(Source records)
--
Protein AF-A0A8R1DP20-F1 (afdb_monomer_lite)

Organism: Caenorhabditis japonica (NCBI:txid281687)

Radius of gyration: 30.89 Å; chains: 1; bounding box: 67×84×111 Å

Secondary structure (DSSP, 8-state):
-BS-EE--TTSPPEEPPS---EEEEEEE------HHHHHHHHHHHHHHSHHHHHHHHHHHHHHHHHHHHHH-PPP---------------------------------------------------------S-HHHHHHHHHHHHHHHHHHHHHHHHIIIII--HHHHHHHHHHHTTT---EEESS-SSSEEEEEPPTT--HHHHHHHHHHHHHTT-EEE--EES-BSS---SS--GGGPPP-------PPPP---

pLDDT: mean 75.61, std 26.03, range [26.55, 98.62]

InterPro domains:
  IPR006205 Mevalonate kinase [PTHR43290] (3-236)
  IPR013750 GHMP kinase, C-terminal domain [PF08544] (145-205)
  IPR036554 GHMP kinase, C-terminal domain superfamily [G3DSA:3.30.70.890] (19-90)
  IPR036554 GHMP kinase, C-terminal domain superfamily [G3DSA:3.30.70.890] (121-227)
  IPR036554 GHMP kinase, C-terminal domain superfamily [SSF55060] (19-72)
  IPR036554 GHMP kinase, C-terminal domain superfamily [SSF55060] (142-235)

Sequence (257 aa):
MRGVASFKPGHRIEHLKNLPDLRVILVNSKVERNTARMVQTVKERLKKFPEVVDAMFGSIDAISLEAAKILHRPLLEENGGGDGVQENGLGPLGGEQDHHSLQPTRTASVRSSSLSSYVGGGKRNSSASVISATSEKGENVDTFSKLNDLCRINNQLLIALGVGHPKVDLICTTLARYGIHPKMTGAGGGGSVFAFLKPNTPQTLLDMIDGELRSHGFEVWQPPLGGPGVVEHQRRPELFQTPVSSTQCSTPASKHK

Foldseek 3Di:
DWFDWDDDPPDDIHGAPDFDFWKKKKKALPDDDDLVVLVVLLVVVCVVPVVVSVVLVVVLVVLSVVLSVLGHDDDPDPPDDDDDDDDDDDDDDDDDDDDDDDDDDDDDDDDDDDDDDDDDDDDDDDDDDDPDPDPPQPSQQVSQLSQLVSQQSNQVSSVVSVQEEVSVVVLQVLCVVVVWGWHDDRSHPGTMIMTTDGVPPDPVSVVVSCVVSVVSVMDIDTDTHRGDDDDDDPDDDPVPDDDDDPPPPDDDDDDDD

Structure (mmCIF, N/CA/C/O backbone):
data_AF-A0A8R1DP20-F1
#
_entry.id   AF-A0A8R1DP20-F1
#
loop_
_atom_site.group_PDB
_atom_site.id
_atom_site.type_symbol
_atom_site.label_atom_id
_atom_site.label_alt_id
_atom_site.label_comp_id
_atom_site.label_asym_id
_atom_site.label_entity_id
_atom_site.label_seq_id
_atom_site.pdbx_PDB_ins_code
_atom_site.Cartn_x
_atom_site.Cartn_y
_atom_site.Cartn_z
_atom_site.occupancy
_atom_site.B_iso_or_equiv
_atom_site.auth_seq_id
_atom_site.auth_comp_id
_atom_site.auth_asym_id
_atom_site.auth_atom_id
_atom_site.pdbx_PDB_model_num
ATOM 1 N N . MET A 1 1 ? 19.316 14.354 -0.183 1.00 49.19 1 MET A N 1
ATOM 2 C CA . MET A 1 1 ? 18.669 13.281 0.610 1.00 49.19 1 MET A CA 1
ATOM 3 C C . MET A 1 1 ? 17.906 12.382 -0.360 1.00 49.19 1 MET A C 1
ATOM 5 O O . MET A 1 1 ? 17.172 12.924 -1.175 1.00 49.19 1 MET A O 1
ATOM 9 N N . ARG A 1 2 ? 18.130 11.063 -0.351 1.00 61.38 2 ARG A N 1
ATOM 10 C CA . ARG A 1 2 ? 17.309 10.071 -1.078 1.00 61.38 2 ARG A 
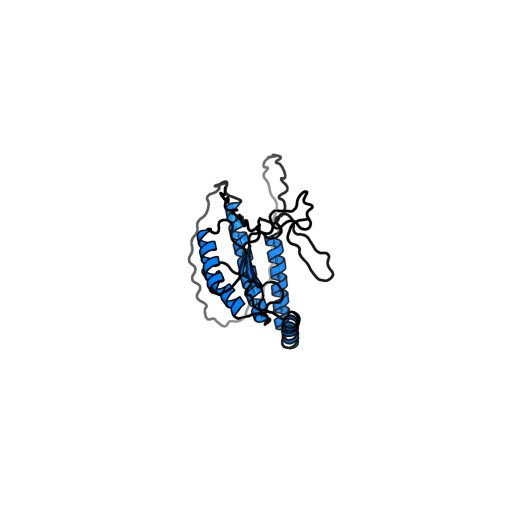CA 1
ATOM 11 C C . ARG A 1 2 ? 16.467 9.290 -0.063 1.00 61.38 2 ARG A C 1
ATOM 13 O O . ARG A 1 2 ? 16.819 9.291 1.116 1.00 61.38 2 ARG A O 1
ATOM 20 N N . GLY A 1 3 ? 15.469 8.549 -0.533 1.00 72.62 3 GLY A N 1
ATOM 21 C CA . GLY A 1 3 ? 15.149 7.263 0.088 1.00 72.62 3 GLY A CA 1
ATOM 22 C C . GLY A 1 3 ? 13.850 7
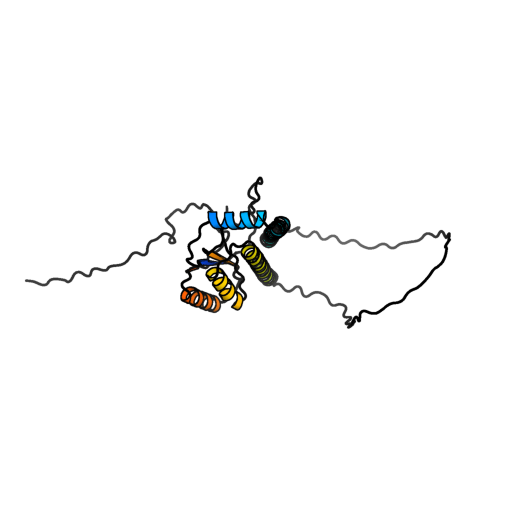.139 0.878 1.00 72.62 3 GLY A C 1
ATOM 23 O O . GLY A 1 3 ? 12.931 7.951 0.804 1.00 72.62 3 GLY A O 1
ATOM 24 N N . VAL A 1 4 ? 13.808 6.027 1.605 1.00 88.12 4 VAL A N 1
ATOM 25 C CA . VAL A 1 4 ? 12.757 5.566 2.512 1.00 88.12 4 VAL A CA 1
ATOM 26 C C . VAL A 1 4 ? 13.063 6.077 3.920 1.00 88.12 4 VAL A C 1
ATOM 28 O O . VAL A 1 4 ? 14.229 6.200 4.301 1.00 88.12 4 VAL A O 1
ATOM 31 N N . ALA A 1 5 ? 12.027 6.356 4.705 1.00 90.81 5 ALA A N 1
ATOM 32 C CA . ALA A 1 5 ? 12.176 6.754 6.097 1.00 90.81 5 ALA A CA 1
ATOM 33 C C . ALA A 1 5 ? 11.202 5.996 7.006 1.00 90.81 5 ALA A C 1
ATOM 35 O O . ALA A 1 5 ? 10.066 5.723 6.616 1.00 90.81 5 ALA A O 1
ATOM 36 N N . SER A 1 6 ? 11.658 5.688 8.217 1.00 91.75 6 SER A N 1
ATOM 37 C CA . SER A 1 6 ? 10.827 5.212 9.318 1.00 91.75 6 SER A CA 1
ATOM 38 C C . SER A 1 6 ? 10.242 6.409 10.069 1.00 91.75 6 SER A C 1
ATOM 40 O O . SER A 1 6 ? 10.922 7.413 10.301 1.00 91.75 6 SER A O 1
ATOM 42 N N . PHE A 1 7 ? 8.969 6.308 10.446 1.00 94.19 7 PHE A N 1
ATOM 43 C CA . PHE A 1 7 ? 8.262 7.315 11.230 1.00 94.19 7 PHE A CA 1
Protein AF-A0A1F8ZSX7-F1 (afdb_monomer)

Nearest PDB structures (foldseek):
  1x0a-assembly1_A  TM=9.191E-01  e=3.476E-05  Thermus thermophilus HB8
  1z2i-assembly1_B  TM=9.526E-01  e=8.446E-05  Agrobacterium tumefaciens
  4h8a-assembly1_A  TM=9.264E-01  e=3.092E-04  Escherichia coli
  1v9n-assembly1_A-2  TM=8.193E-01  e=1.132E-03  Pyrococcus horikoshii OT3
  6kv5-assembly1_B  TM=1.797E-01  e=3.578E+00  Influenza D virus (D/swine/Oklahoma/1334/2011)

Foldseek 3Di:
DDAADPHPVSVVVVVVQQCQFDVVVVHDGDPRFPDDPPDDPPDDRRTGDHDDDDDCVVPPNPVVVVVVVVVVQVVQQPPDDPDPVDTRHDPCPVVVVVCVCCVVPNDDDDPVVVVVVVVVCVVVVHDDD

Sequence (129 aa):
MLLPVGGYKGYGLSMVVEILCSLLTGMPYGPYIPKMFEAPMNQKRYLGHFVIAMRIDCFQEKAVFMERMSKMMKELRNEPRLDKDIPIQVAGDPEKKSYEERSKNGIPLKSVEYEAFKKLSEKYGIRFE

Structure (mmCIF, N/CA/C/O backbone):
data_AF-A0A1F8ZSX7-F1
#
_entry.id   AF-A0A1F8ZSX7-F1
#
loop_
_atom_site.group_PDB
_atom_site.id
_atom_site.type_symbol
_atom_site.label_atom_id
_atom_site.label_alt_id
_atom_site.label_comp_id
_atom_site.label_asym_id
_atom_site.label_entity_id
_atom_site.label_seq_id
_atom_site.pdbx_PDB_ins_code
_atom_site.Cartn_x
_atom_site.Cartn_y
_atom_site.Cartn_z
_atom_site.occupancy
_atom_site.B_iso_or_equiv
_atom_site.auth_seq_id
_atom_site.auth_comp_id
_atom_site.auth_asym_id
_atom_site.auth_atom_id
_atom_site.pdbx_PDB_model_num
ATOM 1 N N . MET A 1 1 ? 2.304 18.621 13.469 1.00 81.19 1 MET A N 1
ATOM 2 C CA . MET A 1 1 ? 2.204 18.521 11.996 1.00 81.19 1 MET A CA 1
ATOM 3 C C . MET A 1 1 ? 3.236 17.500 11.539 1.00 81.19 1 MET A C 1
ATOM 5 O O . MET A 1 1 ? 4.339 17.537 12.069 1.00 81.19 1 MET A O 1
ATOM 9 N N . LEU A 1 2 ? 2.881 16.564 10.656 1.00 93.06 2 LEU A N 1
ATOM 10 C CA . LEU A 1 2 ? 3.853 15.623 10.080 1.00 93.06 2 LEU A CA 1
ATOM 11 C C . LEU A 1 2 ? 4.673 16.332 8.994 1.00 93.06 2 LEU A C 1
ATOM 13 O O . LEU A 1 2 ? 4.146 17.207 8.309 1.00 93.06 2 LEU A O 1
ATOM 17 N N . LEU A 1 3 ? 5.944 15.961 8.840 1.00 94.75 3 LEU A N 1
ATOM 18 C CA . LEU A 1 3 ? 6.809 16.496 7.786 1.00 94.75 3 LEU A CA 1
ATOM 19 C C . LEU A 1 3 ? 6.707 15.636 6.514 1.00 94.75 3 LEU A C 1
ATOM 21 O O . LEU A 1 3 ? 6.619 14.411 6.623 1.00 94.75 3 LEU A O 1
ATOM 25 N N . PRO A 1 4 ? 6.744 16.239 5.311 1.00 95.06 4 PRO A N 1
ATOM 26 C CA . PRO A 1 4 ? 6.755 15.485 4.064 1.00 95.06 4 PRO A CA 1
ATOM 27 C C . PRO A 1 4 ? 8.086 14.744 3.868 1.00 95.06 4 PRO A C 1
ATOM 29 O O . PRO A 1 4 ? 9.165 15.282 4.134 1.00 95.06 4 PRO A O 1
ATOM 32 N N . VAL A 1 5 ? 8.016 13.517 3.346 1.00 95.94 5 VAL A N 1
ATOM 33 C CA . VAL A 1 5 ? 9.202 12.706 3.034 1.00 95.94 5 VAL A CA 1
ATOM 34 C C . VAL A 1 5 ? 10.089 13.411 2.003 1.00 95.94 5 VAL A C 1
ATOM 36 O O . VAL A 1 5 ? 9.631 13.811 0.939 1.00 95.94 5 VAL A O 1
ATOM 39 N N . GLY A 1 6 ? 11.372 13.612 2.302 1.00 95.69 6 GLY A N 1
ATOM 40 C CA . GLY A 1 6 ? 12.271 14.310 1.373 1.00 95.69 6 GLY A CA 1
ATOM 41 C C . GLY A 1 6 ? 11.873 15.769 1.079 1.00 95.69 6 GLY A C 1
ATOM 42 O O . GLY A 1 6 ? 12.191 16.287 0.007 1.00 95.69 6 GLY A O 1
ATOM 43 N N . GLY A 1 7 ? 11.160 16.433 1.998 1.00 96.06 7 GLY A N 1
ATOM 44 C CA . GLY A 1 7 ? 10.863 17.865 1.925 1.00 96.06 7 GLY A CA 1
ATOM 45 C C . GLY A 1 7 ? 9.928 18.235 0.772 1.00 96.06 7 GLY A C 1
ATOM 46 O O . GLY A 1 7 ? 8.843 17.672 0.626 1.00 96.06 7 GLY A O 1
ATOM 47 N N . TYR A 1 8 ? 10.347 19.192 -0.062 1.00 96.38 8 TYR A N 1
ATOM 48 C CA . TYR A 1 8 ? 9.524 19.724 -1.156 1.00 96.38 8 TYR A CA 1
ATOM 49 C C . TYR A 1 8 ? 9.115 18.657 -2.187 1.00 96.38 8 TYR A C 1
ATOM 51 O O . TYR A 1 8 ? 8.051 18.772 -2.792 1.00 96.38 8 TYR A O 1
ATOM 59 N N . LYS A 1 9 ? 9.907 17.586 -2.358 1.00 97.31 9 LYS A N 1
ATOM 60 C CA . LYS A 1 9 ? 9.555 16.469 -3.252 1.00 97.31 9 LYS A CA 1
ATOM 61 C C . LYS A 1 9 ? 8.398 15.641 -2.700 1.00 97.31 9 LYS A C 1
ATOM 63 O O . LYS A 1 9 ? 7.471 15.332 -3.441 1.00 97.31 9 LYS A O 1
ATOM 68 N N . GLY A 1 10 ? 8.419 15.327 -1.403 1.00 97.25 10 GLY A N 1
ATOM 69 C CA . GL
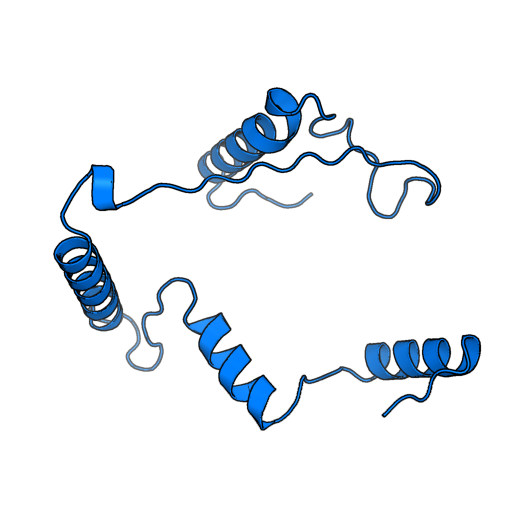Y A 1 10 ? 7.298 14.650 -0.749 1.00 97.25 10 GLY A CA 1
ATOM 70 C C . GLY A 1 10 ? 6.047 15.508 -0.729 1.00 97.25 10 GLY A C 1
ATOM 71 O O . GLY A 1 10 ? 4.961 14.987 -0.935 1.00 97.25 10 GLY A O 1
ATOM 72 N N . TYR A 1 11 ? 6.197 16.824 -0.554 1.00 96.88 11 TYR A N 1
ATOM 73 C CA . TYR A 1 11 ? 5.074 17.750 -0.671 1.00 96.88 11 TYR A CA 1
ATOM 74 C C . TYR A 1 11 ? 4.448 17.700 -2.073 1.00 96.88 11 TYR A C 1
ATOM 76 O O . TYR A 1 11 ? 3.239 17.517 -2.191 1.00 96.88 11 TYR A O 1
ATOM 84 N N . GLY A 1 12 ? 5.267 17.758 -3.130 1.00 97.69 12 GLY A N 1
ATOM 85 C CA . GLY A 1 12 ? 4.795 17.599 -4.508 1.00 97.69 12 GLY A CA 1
--
> _Problem to work on_:
From the data above, output exactly the lines between the one containing "ATOM 11 C C . LEU" and the one containing "ATOM 18 C CA", counting both of them.

> _Result_:
ATOM 11 C C . LEU A 1 2 ? 4.673 16.332 8.994 1.00 93.06 2 LEU A C 1
ATOM 13 O O . LEU A 1 2 ? 4.146 17.207 8.309 1.00 93.06 2 LEU A O 1
ATOM 17 N N . LEU A 1 3 ? 5.944 15.961 8.840 1.00 94.75 3 LEU A N 1
ATOM 18 C CA . LEU A 1 3 ? 6.809 16.496 7.786 1.00 94.75 3 LEU A CA 1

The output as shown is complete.